## [Task description]
Could the data below be printed out exactly, with the pictures left out?
+---+
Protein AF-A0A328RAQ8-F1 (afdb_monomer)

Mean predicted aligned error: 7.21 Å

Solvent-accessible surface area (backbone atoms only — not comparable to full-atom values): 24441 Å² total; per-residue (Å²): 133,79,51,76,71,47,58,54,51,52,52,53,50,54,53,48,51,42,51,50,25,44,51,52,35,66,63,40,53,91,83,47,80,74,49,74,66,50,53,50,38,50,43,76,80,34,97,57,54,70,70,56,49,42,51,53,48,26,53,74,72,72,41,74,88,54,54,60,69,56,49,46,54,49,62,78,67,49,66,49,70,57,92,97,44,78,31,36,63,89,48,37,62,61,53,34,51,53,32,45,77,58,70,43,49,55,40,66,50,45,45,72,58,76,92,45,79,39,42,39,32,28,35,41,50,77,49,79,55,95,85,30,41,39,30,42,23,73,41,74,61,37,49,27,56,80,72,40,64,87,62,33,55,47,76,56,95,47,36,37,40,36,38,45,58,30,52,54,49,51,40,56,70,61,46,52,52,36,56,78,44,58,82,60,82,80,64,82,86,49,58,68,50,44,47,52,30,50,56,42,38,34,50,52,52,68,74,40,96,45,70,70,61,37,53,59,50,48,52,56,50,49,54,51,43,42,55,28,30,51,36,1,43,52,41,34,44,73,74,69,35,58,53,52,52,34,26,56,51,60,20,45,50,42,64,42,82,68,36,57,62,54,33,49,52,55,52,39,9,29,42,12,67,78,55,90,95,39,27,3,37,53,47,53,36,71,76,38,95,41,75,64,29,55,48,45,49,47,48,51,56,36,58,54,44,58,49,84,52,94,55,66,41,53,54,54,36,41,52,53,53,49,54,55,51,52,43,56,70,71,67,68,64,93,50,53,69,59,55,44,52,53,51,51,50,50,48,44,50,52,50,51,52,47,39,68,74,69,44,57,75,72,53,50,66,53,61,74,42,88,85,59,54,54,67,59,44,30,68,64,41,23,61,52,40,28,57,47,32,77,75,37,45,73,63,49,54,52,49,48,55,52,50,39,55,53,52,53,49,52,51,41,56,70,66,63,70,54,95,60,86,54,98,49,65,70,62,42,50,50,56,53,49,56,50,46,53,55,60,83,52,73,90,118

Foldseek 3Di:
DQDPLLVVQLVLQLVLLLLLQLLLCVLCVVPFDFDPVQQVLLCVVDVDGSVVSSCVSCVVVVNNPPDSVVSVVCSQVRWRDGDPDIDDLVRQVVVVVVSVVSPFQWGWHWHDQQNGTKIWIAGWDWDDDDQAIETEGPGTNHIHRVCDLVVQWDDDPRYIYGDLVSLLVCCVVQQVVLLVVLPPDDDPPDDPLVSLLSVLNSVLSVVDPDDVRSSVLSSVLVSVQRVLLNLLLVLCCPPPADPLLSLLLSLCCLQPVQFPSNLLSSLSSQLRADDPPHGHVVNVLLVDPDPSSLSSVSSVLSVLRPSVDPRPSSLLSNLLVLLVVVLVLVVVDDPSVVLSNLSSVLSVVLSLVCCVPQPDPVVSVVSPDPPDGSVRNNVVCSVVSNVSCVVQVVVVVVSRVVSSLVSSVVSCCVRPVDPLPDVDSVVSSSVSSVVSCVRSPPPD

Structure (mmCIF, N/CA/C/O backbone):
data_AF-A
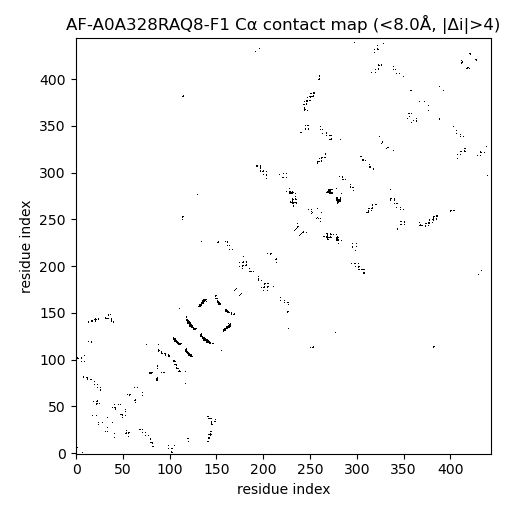0A328RAQ8-F1
#
_entry.id   AF-A0A328RAQ8-F1
#
loop_
_atom_site.group_PDB
_atom_site.id
_atom_site.type_symbol
_atom_site.label_atom_id
_atom_site.label_alt_id
_atom_site.label_comp_id
_atom_site.label_asym_id
_atom_site.label_entity_id
_atom_site.label_seq_id
_atom_site.pdbx_PDB_ins_code
_atom_site.Cartn_x
_atom_site.Cartn_y
_atom_site.Cartn_z
_atom_site.occupancy
_atom_site.B_iso_or_equiv
_atom_site.auth_seq_id
_atom_site.auth_comp_id
_atom_site.auth_asym_id
_atom_site.auth_atom_id
_atom_site.pdbx_PDB_model_num
ATOM 1 N N . MET A 1 1 ? -5.743 -27.151 -20.401 1.00 46.66 1 MET A N 1
ATOM 2 C CA . MET A 1 1 ? -4.442 -27.414 -21.057 1.00 46.66 1 MET A CA 1
ATOM 3 C C . MET A 1 1 ? -3.914 -26.081 -21.556 1.00 46.66 1 MET A C 1
ATOM 5 O O . MET A 1 1 ? -4.573 -25.493 -22.405 1.00 46.66 1 MET A O 1
ATOM 9 N N . LYS A 1 2 ? -2.813 -25.567 -20.989 1.00 57.56 2 LYS A N 1
ATOM 10 C CA . LYS A 1 2 ? -2.149 -24.363 -21.514 1.00 57.56 2 LYS A CA 1
ATOM 11 C C . LYS A 1 2 ? -1.549 -24.700 -22.884 1.00 57.56 2 LYS A C 1
ATOM 13 O O . LYS A 1 2 ? -1.037 -25.803 -23.067 1.00 57.56 2 LYS A O 1
ATOM 18 N N . SER A 1 3 ? -1.670 -23.803 -23.861 1.00 71.44 3 SER A N 1
ATOM 19 C CA . SER A 1 3 ? -0.996 -24.002 -25.150 1.00 71.44 3 SER A CA 1
ATOM 20 C C . SER A 1 3 ? 0.505 -23.745 -24.985 1.00 71.44 3 SER A C 1
ATOM 22 O O . SER A 1 3 ? 0.883 -22.864 -24.217 1.00 71.44 3 SER A O 1
ATOM 24 N N . ALA A 1 4 ? 1.362 -24.467 -25.716 1.00 67.44 4 ALA A N 1
ATOM 25 C CA . ALA A 1 4 ? 2.818 -24.266 -25.664 1.00 67.44 4 ALA A CA 1
ATOM 26 C C . ALA A 1 4 ? 3.234 -22.809 -25.970 1.00 67.44 4 ALA A C 1
ATOM 28 O O . ALA A 1 4 ? 4.241 -22.329 -25.464 1.00 67.44 4 ALA A O 1
ATOM 29 N N . ASN A 1 5 ? 2.416 -22.075 -26.734 1.00 84.12 5 ASN A N 1
ATOM 30 C CA . ASN A 1 5 ? 2.640 -20.660 -27.033 1.00 84.12 5 ASN A CA 1
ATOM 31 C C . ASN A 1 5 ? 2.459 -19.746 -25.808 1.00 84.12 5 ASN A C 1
+---+
## [Written solution]
Protein AF-A0A328RAQ8-F1 (afdb_monomer)

Mean predicted aligned error: 7.21 Å

Solvent-accessible surface area (backbone atoms only — not comparable to full-atom values): 24441 Å² total; per-residue (Å²): 133,79,51,76,71,47,58,54,51,52,52,53,50,54,53,48,51,42,51,50,25,44,51,52,35,66,63,40,53,91,83,47,80,74,49,74,66,50,53,50,38,50,43,76,80,34,97,57,54,70,70,56,49,42,51,53,48,26,53,74,72,72,41,74,88,54,54,60,69,56,49,46,54,49,62,78,67,49,66,49,70,57,92,97,44,78,31,36,63,89,48,37,62,61,53,34,51,53,32,45,77,58,70,43,49,55,40,66,50,45,45,72,58,76,92,45,79,39,42,39,32,28,35,41,50,77,49,79,55,95,85,30,41,39,30,42,23,73,41,74,61,37,49,27,56,80,72,40,64,87,62,33,55,47,76,56,95,47,36,37,40,36,38,45,58,30,52,54,49,51,40,56,70,61,46,52,52,36,56,78,44,58,82,60,82,80,64,82,86,49,58,68,50,44,47,52,30,50,56,42,38,34,50,52,52,68,74,40,96,45,70,70,61,37,53,59,50,48,52,56,50,49,54,51,43,42,55,28,30,51,36,1,43,52,41,34,44,73,74,69,35,58,53,52,52,34,26,56,51,60,20,45,50,42,64,42,82,68,36,57,62,54,33,49,52,55,52,39,9,29,42,12,67,78,55,90,95,39,27,3,37,53,47,53,36,71,76,38,95,41,75,64,29,55,48,45,49,47,48,51,56,36,58,54,44,58,49,84,52,94,55,66,41,53,54,54,36,41,52,53,53,49,54,55,51,52,43,56,70,71,67,68,64,93,50,53,69,59,55,44,52,53,51,51,50,50,48,44,50,52,50,51,52,47,39,68,74,69,44,57,75,72,53,50,66,53,61,74,42,88,85,59,54,54,67,59,44,30,68,64,41,23,61,52,40,28,57,47,32,77,75,37,45,73,63,49,54,52,49,48,55,52,50,39,55,53,52,53,49,52,51,41,56,70,66,63,70,54,95,60,86,54,98,49,65,70,62,42,50,50,56,53,49,56,50,46,53,55,60,83,52,73,90,118

Foldseek 3Di:
DQDPLLVVQLVLQLVLLLLLQLLLCVLCVVPFDFDPVQQVLLCVVDVDGSVVSSCVSCVVVVNNPPDSVVSVVCSQVRWRDGDPDIDDLVRQVVVVVVSVVSPFQWGWHWHDQQNGTKIWIAGWDWDDDDQAIETEGPGTNHIHRVCDLVVQWDDDPRYIYGDLVSLLVCCVVQQVVLLVVLPPDDDPPDDPLVSLLSVLNSVLSVVDPDDVRSSVLSSVLVSVQRVLLNLLLVLCCPPPADPLLSLLLSLCCLQPVQFPSNLLSSLSSQLRADDPPHGHVVNVLLVDPDPSSLSSVSSVLSVLRPSVDPRPSSLLSNLLVLLVVVLVLVVVDDPSVVLSNLSSVLSVVLSLVCCVPQPDPVVSVVSPDPPDGSVRNNVVCSVVSNVSCVVQVVVVVVSRVVSSLVSSVVSCCVRPVDPLPDVDSVVSSSVSSVVSCVRSPPPD

Structure (mmCIF, N/CA/C/O backbone):
data_AF-A
0A328RAQ8-F1
#
_entry.id   AF-A0A328RAQ8-F1
#
loop_
_atom_site.group_PDB
_atom_site.id
_atom_site.type_symbol
_atom_site.label_atom_id
_atom_site.label_alt_id
_atom_site.label_comp_id
_atom_site.label_asym_id
_atom_site.label_entity_id
_atom_site.label_seq_id
_atom_site.pdbx_PDB_ins_code
_atom_site.Cartn_x
_atom_site.Cartn_y
_atom_site.Cartn_z
_atom_site.occupancy
_atom_site.B_iso_or_equiv
_atom_site.auth_seq_id
_atom_site.auth_comp_id
_atom_site.auth_asym_id
_atom_site.auth_atom_id
_atom_site.pdbx_PDB_model_num
ATOM 1 N N . MET A 1 1 ? -5.743 -27.151 -20.401 1.00 46.66 1 MET A N 1
ATOM 2 C CA . MET A 1 1 ? -4.442 -27.414 -21.057 1.00 46.66 1 MET A CA 1
ATOM 3 C C . MET A 1 1 ? -3.914 -26.081 -21.556 1.00 46.66 1 MET A C 1
ATOM 5 O O . MET A 1 1 ? -4.573 -25.493 -22.405 1.00 46.66 1 MET A O 1
ATOM 9 N N . LYS A 1 2 ? -2.813 -25.567 -20.989 1.00 57.56 2 LYS A N 1
ATOM 10 C CA . LYS A 1 2 ? -2.149 -24.363 -21.514 1.00 57.56 2 LYS A CA 1
ATOM 11 C C . LYS A 1 2 ? -1.549 -24.700 -22.884 1.00 57.56 2 LYS A C 1
ATOM 13 O O . LYS A 1 2 ? -1.037 -25.803 -23.067 1.00 57.56 2 LYS A O 1
ATOM 18 N N . SER A 1 3 ? -1.670 -23.803 -23.861 1.00 71.44 3 SER A N 1
ATOM 19 C CA . SER A 1 3 ? -0.996 -24.002 -25.150 1.00 71.44 3 SER A CA 1
ATOM 20 C C . SER A 1 3 ? 0.505 -23.745 -24.985 1.00 71.44 3 SER A C 1
ATOM 22 O O . SER A 1 3 ? 0.883 -22.864 -24.217 1.00 71.44 3 SER A O 1
ATOM 24 N N . ALA A 1 4 ? 1.362 -24.467 -25.716 1.00 67.44 4 ALA A N 1
ATOM 25 C CA . ALA A 1 4 ? 2.818 -24.266 -25.664 1.00 67.44 4 ALA A CA 1
ATOM 26 C C . ALA A 1 4 ? 3.234 -22.809 -25.970 1.00 67.44 4 ALA A C 1
ATOM 28 O O . ALA A 1 4 ? 4.241 -22.329 -25.464 1.00 67.44 4 ALA A O 1
ATOM 29 N N . ASN A 1 5 ? 2.416 -22.075 -26.734 1.00 84.12 5 ASN A N 1
ATOM 30 C CA . ASN A 1 5 ? 2.640 -20.660 -27.033 1.00 84.12 5 ASN A CA 1
ATOM 31 C C . ASN A 1 5 ? 2.459 -19.746 -25.808 1.00 84.12 5 ASN A C 1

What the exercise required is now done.